__TASK REQUIREMENTS__: Set down, exactly as written, every line from the one containing "ATOM 44 N N" through the end of the listing.

__RECORD EXTRACTS__:
"""
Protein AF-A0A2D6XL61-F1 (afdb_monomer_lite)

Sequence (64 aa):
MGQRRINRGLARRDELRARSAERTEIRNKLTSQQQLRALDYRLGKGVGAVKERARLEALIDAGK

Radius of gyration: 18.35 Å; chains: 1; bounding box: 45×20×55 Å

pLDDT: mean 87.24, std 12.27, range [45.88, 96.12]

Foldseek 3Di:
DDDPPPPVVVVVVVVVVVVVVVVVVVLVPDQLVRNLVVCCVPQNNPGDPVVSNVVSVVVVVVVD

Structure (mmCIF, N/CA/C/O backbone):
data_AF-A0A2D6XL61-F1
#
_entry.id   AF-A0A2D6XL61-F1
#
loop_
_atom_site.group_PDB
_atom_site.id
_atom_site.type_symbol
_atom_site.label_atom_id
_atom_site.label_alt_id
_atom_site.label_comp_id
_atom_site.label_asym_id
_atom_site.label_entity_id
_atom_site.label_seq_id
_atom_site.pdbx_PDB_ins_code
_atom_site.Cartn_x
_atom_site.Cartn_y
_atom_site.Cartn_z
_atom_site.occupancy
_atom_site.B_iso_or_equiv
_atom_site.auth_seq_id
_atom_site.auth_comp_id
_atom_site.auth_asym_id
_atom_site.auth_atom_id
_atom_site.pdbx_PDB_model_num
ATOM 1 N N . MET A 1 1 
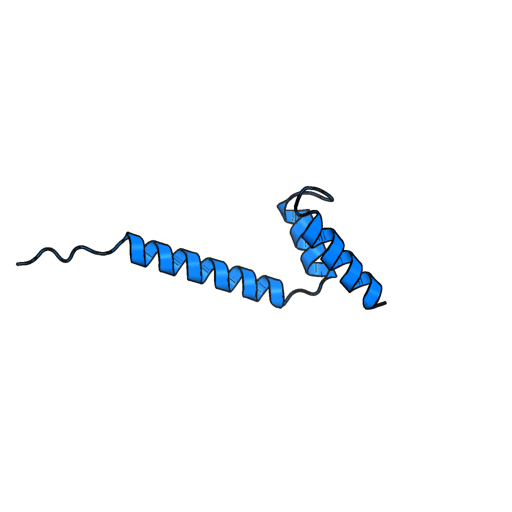? 33.078 -8.539 -35.506 1.00 45.88 1 MET A N 1
ATOM 2 C CA . MET A 1 1 ? 32.679 -7.548 -34.481 1.00 45.88 1 MET A CA 1
ATOM 3 C C . MET A 1 1 ? 31.196 -7.725 -34.169 1.00 45.88 1 MET A C 1
ATOM 5 O O . MET A 1 1 ? 30.355 -7.168 -34.862 1.00 45.88 1 MET A O 1
ATOM 9 N N . GLY A 1 2 ? 30.859 -8.597 -33.214 1.00 48.62 2 GLY A N 1
ATOM 10 C CA . GLY A 1 2 ? 29.466 -8.932 -32.899 1.00 48.62 2 GLY A CA 1
ATOM 11 C C . GLY A 1 2 ? 28.757 -7.775 -32.198 1.00 48.62 2 GLY A C 1
ATOM 12 O O . GLY A 1 2 ? 29.227 -7.289 -31.171 1.00 48.62 2 GLY A O 1
ATOM 13 N N . GLN A 1 3 ? 27.628 -7.330 -32
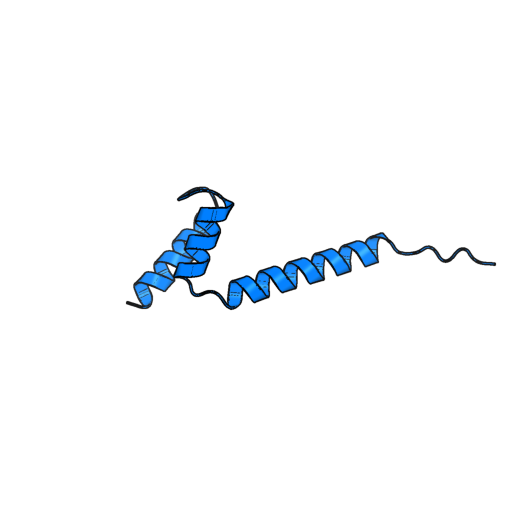.746 1.00 59.81 3 GLN A N 1
ATOM 14 C CA . GLN A 1 3 ? 26.768 -6.339 -32.104 1.00 59.81 3 GLN A CA 1
ATOM 15 C C . GLN A 1 3 ? 26.263 -6.906 -30.769 1.00 59.81 3 GLN A C 1
ATOM 17 O O . GLN A 1 3 ? 25.417 -7.800 -30.744 1.00 59.81 3 GLN A O 1
ATOM 22 N N . ARG A 1 4 ? 26.789 -6.390 -29.647 1.00 61.31 4 ARG A N 1
ATOM 23 C CA . ARG A 1 4 ? 26.246 -6.626 -28.300 1.00 61.31 4 ARG A CA 1
ATOM 24 C C . ARG A 1 4 ? 24.802 -6.134 -28.296 1.00 61.31 4 ARG A C 1
ATOM 26 O O . ARG A 1 4 ? 24.545 -4.941 -28.161 1.00 61.31 4 ARG A O 1
ATOM 33 N N . ARG A 1 5 ? 23.850 -7.053 -28.466 1.00 61.38 5 ARG A N 1
ATOM 34 C CA . ARG A 1 5 ? 22.426 -6.778 -28.277 1.00 61.38 5 ARG A CA 1
ATOM 35 C C . ARG A 1 5 ? 22.231 -6.438 -26.802 1.00 61.38 5 ARG A C 1
ATOM 37 O O . ARG A 1 5 ? 22.175 -7.326 -25.958 1.00 61.38 5 ARG A O 1
ATOM 44 N N . ILE A 1 6 ? 22.210 -5.148 -26.475 1.00 64.12 6 ILE A N 1
ATOM 45 C CA . ILE A 1 6 ? 21.870 -4.676 -25.132 1.00 64.12 6 ILE A CA 1
ATOM 46 C C . ILE A 1 6 ? 20.462 -5.202 -24.851 1.00 64.12 6 ILE A C 1
ATOM 48 O O . ILE A 1 6 ? 19.510 -4.803 -25.523 1.00 64.12 6 ILE A O 1
ATOM 52 N N . ASN A 1 7 ? 20.331 -6.123 -23.894 1.00 70.94 7 ASN A N 1
ATOM 53 C CA . ASN A 1 7 ? 19.056 -6.693 -23.460 1.00 70.94 7 ASN A CA 1
ATOM 54 C C . ASN A 1 7 ? 18.221 -5.630 -22.718 1.00 70.94 7 ASN A C 1
ATOM 56 O O . ASN A 1 7 ? 17.980 -5.728 -21.517 1.00 70.94 7 ASN A O 1
ATOM 60 N N . ARG A 1 8 ? 17.772 -4.589 -23.431 1.00 67.44 8 ARG A N 1
ATOM 61 C CA . ARG A 1 8 ? 17.012 -3.448 -22.889 1.00 67.44 8 ARG A CA 1
ATOM 62 C C . ARG A 1 8 ? 15.737 -3.886 -22.161 1.00 67.44 8 ARG A C 1
ATOM 64 O O . ARG A 1 8 ? 15.338 -3.245 -21.197 1.00 67.44 8 ARG A O 1
ATOM 71 N N . GLY A 1 9 ? 15.126 -4.995 -22.585 1.00 76.06 9 GLY A N 1
ATOM 72 C CA . GLY A 1 9 ? 13.967 -5.582 -21.905 1.00 76.06 9 GLY A CA 1
ATOM 73 C C . GLY A 1 9 ? 14.291 -6.127 -20.509 1.00 76.06 9 GLY A C 1
ATOM 74 O O . GLY A 1 9 ? 13.492 -5.948 -19.594 1.00 76.06 9 GLY A O 1
ATOM 75 N N . LEU A 1 10 ? 15.471 -6.733 -20.325 1.00 76.81 10 LEU A N 1
ATOM 76 C CA . LEU A 1 10 ? 15.923 -7.218 -19.016 1.00 76.81 10 LEU A CA 1
ATOM 77 C C . LEU A 1 10 ? 16.277 -6.047 -18.097 1.00 76.81 10 LEU A C 1
ATOM 79 O O . LEU A 1 10 ? 15.762 -5.990 -16.986 1.00 76.81 10 LEU A O 1
ATOM 83 N N . ALA A 1 11 ? 17.032 -5.066 -18.607 1.00 79.62 11 ALA A N 1
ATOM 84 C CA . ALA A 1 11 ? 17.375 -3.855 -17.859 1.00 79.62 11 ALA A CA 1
"""
__RESPONSE FOR THIS EXERCISE__:
ATOM 44 N N . ILE A 1 6 ? 22.210 -5.148 -26.475 1.00 64.12 6 ILE A N 1
ATOM 45 C CA . ILE A 1 6 ? 21.870 -4.676 -25.132 1.00 64.12 6 ILE A CA 1
ATOM 46 C C . ILE A 1 6 ? 20.462 -5.202 -24.851 1.00 64.12 6 ILE A C 1
ATOM 48 O O . ILE A 1 6 ? 19.510 -4.803 -25.523 1.00 64.12 6 ILE A O 1
ATOM 52 N N . ASN A 1 7 ? 20.331 -6.123 -23.894 1.00 70.94 7 ASN A N 1
ATOM 53 C CA . ASN A 1 7 ? 19.056 -6.693 -23.460 1.00 70.94 7 ASN A CA 1
ATOM 54 C C . ASN A 1 7 ? 18.221 -5.630 -22.718 1.00 70.94 7 ASN A C 1
ATOM 56 O O . ASN A 1 7 ? 17.980 -5.728 -21.517 1.00 70.94 7 ASN A O 1
ATOM 60 N N . ARG A 1 8 ? 17.772 -4.589 -23.431 1.00 67.44 8 ARG A N 1
ATOM 61 C CA . ARG A 1 8 ? 17.012 -3.448 -22.889 1.00 67.44 8 ARG A CA 1
ATOM 62 C C . ARG A 1 8 ? 15.737 -3.886 -22.161 1.00 67.44 8 ARG A C 1
ATOM 64 O O . ARG A 1 8 ? 15.338 -3.245 -21.197 1.00 67.44 8 ARG A O 1
ATOM 71 N N . GLY A 1 9 ? 15.126 -4.995 -22.585 1.00 76.06 9 GLY A N 1
ATOM 72 C CA . GLY A 1 9 ? 13.967 -5.582 -21.905 1.00 76.06 9 GLY A CA 1
ATOM 73 C C . GLY A 1 9 ? 14.291 -6.127 -20.509 1.00 76.06 9 GLY A C 1
ATOM 74 O O . GLY A 1 9 ? 13.492 -5.948 -19.594 1.00 76.06 9 GLY A O 1
ATOM 75 N N . LEU A 1 10 ? 15.471 -6.733 -20.325 1.00 76.81 10 LEU A N 1
ATOM 76 C CA . LEU A 1 10 ? 15.923 -7.218 -19.016 1.00 76.81 10 LEU A CA 1
ATOM 77 C C . LEU A 1 10 ? 16.277 -6.047 -18.097 1.00 76.81 10 LEU A C 1
ATOM 79 O O . LEU A 1 10 ? 15.762 -5.990 -16.986 1.00 76.81 10 LEU A O 1
ATOM 83 N N . ALA A 1 11 ? 17.032 -5.066 -18.607 1.00 79.62 11 ALA A N 1
ATOM 84 C CA . ALA A 1 11 ? 17.375 -3.855 -17.859 1.00 79.62 11 ALA A CA 1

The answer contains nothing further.